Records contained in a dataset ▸
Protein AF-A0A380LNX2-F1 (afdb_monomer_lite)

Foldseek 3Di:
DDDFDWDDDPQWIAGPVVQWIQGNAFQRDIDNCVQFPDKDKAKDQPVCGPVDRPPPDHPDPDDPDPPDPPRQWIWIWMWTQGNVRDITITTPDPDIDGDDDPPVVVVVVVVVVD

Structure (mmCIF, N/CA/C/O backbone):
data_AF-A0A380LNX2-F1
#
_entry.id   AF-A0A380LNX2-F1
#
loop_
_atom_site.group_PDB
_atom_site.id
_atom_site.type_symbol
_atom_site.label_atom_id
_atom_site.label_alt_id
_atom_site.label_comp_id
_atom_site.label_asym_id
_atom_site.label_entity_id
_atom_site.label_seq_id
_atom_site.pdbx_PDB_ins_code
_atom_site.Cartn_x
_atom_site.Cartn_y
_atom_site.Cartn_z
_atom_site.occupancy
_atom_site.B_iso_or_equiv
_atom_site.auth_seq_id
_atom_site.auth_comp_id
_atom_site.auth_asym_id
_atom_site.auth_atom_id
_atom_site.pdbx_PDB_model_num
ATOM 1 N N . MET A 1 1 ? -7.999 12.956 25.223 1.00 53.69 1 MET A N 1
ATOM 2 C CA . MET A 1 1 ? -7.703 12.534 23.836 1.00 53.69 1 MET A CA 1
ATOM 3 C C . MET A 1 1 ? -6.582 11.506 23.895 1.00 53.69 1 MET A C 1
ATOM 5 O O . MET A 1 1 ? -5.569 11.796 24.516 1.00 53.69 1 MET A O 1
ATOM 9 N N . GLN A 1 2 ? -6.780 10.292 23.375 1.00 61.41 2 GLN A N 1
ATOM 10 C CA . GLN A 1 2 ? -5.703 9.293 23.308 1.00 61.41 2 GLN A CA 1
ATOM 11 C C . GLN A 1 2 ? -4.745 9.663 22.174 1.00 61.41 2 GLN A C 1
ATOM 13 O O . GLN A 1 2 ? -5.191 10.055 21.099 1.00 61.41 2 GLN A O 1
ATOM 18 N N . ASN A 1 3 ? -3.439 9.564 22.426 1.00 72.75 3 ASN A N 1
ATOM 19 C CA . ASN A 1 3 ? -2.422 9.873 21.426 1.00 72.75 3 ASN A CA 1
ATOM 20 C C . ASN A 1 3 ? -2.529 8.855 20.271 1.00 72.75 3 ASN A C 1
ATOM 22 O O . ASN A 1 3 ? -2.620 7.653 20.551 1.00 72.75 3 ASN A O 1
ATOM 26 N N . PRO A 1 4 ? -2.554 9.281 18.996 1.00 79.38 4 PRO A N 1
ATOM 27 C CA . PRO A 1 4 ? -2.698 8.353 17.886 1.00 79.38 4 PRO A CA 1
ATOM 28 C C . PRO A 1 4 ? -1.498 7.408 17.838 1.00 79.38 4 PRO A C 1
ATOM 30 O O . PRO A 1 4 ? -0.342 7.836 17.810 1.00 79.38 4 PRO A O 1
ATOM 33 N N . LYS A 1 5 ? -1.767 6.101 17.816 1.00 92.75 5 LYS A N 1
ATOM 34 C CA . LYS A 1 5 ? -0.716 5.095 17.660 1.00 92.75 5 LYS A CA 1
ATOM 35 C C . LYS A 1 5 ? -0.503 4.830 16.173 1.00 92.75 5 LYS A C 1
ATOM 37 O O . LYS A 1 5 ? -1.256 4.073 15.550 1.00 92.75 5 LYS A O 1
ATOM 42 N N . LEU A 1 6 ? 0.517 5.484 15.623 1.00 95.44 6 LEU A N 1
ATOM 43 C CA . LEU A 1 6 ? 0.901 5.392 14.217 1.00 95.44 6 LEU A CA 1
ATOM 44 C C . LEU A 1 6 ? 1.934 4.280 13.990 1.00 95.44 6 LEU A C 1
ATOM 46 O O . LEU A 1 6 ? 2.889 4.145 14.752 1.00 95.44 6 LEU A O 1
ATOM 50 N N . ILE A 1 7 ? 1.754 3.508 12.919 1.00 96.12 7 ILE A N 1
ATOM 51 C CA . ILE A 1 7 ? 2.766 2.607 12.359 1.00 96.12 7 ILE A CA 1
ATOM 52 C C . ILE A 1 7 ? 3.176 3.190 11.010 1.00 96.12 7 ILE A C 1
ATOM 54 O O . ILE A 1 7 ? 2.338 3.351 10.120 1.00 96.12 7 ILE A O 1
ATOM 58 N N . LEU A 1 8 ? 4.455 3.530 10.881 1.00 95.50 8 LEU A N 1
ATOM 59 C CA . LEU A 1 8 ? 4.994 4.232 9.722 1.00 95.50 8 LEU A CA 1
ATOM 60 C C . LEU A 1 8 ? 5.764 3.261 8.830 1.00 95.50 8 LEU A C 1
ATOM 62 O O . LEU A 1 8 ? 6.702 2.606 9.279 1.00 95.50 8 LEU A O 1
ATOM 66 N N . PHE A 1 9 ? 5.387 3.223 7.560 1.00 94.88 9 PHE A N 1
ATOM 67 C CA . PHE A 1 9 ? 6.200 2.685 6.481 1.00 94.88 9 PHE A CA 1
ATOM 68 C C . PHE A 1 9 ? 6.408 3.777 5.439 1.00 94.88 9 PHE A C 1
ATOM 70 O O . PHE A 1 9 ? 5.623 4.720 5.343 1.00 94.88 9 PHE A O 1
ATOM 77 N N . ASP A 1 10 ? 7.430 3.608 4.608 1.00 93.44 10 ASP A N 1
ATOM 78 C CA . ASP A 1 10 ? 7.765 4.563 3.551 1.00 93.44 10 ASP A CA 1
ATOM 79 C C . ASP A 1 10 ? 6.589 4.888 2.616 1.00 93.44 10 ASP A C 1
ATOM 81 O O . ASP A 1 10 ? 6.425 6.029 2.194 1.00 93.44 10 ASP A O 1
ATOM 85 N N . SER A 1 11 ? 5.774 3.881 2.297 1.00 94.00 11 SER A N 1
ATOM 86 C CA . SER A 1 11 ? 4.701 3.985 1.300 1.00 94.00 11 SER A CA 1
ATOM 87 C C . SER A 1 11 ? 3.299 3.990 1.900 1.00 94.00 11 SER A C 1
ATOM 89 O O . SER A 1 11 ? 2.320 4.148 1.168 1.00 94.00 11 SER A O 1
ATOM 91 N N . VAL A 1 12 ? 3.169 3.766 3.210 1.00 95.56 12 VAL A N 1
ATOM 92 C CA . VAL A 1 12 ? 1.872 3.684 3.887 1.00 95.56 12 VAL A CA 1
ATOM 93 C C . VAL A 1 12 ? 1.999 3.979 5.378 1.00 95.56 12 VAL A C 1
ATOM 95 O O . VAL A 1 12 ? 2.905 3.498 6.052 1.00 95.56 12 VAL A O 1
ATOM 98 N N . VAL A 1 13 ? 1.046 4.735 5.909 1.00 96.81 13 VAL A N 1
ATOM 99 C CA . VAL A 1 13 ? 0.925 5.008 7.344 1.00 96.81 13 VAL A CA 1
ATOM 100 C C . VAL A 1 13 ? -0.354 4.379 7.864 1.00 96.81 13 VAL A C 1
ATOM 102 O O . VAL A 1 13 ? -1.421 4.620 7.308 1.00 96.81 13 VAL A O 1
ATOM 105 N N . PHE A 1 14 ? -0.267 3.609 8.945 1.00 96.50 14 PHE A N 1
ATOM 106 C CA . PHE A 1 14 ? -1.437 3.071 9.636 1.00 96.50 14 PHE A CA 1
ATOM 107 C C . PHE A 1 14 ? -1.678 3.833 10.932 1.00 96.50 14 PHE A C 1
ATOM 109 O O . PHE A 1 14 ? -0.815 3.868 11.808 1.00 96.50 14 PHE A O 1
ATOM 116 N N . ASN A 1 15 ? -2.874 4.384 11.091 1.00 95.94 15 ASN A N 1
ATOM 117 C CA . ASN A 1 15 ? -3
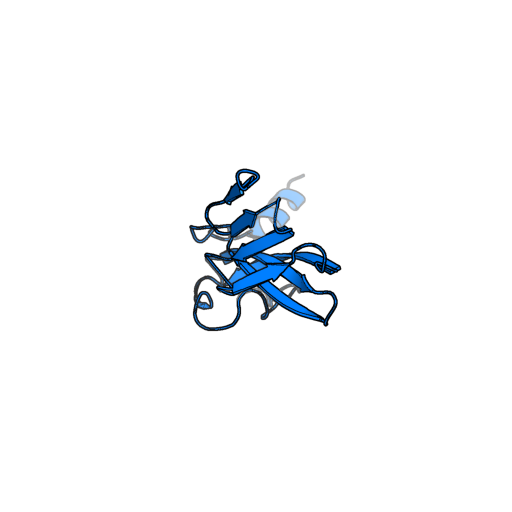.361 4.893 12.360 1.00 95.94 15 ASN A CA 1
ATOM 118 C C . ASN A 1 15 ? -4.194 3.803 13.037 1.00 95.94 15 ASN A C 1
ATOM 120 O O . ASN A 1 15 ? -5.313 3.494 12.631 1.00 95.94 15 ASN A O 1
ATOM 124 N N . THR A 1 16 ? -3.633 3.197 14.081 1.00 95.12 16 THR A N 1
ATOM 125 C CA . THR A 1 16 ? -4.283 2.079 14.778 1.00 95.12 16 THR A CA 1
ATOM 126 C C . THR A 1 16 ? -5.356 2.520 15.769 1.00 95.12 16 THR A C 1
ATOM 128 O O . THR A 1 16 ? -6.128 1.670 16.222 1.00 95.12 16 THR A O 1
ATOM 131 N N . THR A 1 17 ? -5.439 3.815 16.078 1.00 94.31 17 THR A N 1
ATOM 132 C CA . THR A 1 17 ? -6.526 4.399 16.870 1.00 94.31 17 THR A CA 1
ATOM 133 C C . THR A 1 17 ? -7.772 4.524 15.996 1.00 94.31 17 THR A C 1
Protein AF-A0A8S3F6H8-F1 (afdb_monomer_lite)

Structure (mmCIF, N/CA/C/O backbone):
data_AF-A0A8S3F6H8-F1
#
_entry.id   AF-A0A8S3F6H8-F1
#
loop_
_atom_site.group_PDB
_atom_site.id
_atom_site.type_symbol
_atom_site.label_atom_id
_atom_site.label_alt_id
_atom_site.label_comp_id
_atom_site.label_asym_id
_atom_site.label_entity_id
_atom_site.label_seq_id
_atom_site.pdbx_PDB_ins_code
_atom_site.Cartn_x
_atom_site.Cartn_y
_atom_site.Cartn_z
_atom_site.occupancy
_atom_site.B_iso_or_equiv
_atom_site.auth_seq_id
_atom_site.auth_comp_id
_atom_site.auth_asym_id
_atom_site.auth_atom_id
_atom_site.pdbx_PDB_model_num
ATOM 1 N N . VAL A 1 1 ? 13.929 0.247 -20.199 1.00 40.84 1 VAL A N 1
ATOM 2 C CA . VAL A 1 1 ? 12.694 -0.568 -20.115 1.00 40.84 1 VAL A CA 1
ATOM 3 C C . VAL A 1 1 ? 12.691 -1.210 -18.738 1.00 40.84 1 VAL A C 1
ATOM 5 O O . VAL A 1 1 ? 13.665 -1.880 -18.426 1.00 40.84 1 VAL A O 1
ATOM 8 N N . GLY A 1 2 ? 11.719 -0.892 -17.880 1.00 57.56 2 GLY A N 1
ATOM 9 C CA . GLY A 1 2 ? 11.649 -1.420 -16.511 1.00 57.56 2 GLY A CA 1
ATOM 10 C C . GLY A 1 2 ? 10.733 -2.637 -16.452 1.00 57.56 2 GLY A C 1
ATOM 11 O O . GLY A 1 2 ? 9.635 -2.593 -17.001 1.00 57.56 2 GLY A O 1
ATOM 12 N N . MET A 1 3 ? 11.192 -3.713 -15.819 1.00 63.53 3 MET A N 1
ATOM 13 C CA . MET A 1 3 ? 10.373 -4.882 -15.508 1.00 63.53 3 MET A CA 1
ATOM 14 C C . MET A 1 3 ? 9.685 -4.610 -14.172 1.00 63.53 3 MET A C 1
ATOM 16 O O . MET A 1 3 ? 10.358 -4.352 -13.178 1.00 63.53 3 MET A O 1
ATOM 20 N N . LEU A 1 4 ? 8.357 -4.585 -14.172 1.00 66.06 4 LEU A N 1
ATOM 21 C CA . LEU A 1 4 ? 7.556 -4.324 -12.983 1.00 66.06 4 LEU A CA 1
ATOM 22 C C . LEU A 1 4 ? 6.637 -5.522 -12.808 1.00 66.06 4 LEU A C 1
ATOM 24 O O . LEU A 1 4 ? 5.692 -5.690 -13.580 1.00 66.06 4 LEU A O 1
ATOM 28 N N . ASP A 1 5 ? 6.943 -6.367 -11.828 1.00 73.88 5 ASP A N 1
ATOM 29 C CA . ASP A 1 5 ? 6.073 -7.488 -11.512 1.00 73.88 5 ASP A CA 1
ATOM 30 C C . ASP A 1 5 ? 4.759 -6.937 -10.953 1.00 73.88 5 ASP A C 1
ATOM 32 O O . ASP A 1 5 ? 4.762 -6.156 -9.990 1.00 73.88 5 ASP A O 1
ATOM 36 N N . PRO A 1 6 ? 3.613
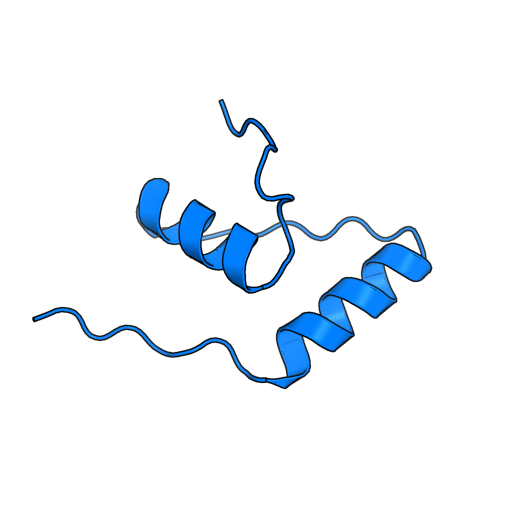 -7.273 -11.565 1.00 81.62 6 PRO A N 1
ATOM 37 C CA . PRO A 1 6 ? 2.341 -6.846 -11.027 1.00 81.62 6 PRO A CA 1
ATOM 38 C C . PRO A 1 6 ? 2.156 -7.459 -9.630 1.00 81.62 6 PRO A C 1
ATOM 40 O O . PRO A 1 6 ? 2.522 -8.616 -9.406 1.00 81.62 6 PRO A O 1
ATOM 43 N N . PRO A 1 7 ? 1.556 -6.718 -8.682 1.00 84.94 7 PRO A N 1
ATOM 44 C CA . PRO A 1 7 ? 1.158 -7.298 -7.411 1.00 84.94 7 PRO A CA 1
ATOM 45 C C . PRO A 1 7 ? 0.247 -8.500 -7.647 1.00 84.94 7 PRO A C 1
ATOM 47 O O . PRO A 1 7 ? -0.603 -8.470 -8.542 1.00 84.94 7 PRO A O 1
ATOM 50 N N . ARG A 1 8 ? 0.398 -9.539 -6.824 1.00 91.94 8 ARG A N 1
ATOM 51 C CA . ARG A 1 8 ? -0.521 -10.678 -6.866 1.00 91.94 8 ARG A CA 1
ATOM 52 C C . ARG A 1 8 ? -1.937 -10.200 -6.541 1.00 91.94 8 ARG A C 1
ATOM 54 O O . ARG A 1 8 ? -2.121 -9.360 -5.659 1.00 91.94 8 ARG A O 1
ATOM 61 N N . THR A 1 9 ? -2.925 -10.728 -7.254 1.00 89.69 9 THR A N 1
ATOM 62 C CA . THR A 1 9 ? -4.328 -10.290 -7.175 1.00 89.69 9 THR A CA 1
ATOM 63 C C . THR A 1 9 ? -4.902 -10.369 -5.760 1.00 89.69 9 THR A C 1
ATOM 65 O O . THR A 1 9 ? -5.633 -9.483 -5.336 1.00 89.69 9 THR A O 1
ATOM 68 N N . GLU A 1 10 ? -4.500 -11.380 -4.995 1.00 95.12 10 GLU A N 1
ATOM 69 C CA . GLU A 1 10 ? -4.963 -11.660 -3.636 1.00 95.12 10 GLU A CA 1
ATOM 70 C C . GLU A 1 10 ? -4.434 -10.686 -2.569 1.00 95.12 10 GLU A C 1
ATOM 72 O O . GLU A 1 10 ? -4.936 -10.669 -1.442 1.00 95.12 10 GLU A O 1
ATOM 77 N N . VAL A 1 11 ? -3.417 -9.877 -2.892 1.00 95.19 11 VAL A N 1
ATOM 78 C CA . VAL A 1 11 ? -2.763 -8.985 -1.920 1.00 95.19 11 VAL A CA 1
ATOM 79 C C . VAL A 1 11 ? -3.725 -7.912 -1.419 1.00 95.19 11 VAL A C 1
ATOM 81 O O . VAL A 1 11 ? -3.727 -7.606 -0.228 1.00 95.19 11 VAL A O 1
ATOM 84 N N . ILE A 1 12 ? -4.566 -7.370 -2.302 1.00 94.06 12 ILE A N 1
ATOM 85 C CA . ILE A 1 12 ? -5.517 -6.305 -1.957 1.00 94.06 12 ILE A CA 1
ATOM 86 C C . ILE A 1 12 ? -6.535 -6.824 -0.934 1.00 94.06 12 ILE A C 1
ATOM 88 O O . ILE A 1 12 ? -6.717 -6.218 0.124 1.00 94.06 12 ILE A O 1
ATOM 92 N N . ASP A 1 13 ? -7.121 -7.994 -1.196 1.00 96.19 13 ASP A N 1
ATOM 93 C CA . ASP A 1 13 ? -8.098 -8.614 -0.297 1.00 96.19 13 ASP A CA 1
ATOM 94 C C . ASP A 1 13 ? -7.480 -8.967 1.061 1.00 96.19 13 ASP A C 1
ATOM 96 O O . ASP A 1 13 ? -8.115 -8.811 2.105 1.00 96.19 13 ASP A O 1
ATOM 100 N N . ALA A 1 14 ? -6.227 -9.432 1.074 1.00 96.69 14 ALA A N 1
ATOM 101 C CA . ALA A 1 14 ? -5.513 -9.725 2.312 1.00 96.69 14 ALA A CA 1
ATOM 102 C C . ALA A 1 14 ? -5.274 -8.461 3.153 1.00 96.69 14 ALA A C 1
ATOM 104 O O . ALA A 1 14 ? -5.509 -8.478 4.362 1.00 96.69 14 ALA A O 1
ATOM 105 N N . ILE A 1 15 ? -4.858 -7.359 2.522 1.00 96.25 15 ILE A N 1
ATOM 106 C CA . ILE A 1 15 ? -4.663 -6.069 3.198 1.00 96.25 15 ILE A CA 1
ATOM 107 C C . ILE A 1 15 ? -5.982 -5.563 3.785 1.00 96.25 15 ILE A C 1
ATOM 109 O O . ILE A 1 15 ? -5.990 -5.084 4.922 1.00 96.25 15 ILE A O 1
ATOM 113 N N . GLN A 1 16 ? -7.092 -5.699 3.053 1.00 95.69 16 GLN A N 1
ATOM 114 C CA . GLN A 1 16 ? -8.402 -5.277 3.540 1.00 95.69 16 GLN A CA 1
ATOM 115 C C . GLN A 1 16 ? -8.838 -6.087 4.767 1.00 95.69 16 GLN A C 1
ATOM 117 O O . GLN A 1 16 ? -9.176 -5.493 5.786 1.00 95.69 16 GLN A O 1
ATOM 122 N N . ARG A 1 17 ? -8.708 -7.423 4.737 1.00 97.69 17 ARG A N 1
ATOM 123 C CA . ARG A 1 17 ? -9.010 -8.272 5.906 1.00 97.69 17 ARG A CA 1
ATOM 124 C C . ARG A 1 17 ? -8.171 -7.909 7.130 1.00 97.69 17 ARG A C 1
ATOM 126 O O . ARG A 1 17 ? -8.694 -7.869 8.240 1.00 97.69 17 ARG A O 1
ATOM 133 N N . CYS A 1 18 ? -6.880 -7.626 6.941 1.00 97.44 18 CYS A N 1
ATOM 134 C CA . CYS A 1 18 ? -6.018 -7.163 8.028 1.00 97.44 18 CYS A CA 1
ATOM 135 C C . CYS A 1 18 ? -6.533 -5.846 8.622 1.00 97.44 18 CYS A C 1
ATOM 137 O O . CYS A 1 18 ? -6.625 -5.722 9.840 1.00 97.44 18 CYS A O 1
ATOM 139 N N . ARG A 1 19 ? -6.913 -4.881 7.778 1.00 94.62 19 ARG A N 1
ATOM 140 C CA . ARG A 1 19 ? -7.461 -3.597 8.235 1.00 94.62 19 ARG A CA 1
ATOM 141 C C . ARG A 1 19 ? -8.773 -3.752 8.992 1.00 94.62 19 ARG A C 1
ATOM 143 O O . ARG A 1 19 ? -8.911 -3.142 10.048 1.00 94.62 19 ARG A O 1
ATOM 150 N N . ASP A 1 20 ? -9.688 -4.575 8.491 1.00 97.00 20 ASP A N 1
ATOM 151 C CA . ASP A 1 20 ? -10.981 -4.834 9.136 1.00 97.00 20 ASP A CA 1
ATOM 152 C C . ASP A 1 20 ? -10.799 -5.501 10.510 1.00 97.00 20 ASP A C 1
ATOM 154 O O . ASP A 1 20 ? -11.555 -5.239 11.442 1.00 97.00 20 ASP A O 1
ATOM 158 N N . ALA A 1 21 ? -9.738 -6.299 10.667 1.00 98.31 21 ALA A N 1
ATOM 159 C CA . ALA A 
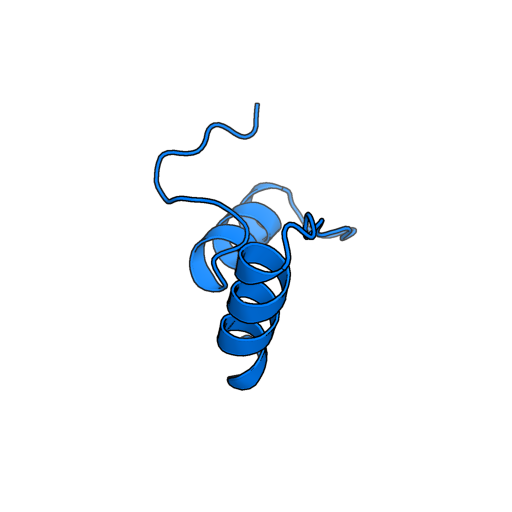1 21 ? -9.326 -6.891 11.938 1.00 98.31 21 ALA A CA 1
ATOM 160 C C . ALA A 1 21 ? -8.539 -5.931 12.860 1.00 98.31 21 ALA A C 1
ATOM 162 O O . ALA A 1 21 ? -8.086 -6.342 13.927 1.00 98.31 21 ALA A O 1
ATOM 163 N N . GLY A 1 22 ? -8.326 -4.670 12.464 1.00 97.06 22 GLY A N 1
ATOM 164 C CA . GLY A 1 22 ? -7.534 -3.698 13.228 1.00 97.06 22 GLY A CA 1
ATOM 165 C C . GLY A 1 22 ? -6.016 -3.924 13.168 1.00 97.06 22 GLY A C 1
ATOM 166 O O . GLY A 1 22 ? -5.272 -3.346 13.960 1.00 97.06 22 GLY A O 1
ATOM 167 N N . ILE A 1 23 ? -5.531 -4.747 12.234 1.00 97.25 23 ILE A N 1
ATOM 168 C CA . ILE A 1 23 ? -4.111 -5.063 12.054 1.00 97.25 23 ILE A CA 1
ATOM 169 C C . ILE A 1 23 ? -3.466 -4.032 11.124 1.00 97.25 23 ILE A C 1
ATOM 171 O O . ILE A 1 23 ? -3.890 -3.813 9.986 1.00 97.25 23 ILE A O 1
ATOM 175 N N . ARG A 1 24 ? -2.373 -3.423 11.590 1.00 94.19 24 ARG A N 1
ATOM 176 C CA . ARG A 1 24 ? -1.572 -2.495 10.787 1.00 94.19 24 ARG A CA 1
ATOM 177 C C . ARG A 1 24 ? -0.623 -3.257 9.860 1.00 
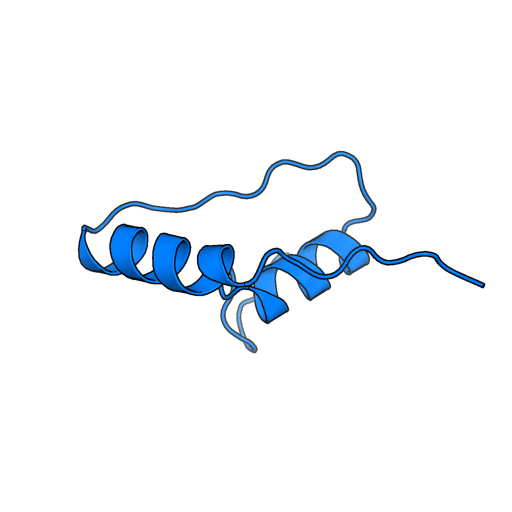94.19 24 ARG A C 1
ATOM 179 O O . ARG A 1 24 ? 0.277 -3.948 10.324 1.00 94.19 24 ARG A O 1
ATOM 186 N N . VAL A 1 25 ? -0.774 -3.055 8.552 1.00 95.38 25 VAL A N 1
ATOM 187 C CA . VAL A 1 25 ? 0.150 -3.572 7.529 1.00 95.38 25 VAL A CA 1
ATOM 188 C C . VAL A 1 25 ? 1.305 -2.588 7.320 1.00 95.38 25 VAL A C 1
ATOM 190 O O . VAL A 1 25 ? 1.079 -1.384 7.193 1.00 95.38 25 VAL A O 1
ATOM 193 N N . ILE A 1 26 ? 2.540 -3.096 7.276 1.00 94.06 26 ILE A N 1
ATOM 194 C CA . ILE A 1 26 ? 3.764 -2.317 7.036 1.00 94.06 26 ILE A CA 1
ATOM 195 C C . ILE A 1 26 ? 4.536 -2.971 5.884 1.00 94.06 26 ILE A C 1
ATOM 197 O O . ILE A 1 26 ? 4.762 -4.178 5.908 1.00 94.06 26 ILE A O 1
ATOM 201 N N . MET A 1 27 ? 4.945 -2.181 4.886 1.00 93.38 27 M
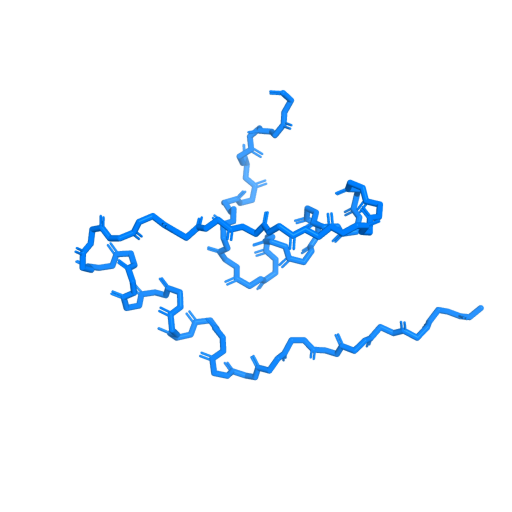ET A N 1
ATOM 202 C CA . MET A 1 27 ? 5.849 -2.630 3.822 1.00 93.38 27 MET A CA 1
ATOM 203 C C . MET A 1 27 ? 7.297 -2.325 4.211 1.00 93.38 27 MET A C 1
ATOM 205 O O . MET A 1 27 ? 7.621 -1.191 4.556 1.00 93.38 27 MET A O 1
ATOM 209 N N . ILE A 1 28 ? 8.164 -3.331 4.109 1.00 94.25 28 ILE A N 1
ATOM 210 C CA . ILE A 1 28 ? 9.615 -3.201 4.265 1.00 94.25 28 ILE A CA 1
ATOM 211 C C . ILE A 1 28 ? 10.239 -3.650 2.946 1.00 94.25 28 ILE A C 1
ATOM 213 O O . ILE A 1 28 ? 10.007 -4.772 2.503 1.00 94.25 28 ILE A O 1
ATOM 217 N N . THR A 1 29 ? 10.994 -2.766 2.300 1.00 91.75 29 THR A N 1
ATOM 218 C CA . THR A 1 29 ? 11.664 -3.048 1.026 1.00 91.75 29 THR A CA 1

TASK OBJECTIVE ▸
Above are records; repeat only the lines starting at the line with "ATOM 33 N N" and ending at the line with "ATOM 67 C CA", exactly as they appear, both included.

PROBLEM SOLUTION ▸
ATOM 33 N N . LYS A 1 5 ? -1.767 6.101 17.816 1.00 92.75 5 LYS A N 1
ATOM 34 C CA . LYS A 1 5 ? -0.716 5.095 17.660 1.00 92.75 5 LYS A CA 1
ATOM 35 C C . LYS A 1 5 ? -0.503 4.830 16.173 1.00 92.75 5 LYS A C 1
ATOM 37 O O . LYS A 1 5 ? -1.256 4.073 15.550 1.00 92.75 5 LYS A O 1
ATOM 42 N N . LEU A 1 6 ? 0.517 5.484 15.623 1.00 95.44 6 LEU A N 1
ATOM 43 C CA . LEU A 1 6 ? 0.901 5.392 14.217 1.00 95.44 6 LEU A CA 1
ATOM 44 C C . LEU A 1 6 ? 1.934 4.280 13.990 1.00 95.44 6 LEU A C 1
ATOM 46 O O . LEU A 1 6 ? 2.889 4.145 14.752 1.00 95.44 6 LEU A O 1
ATOM 50 N N . ILE A 1 7 ? 1.754 3.508 12.919 1.00 96.12 7 ILE A N 1
ATOM 51 C CA . ILE A 1 7 ? 2.766 2.607 12.359 1.00 96.12 7 ILE A CA 1
ATOM 52 C C . ILE A 1 7 ? 3.176 3.190 11.010 1.00 96.12 7 ILE A C 1
ATOM 54 O O . ILE A 1 7 ? 2.338 3.351 10.120 1.00 96.12 7 ILE A O 1
ATOM 58 N N . LEU A 1 8 ? 4.455 3.530 10.881 1.00 95.50 8 LEU A N 1
ATOM 59 C CA . LEU A 1 8 ? 4.994 4.232 9.722 1.00 95.50 8 LEU A CA 1
ATOM 60 C C . LEU A 1 8 ? 5.764 3.261 8.830 1.00 95.50 8 LEU A C 1
ATOM 62 O O . LEU A 1 8 ? 6.702 2.606 9.279 1.00 95.50 8 LEU A O 1
ATOM 66 N N . PHE A 1 9 ? 5.387 3.223 7.560 1.00 94.88 9 PHE A N 1
ATOM 67 C CA . PHE A 1 9 ? 6.200 2.685 6.481 1.00 94.88 9 PHE A CA 1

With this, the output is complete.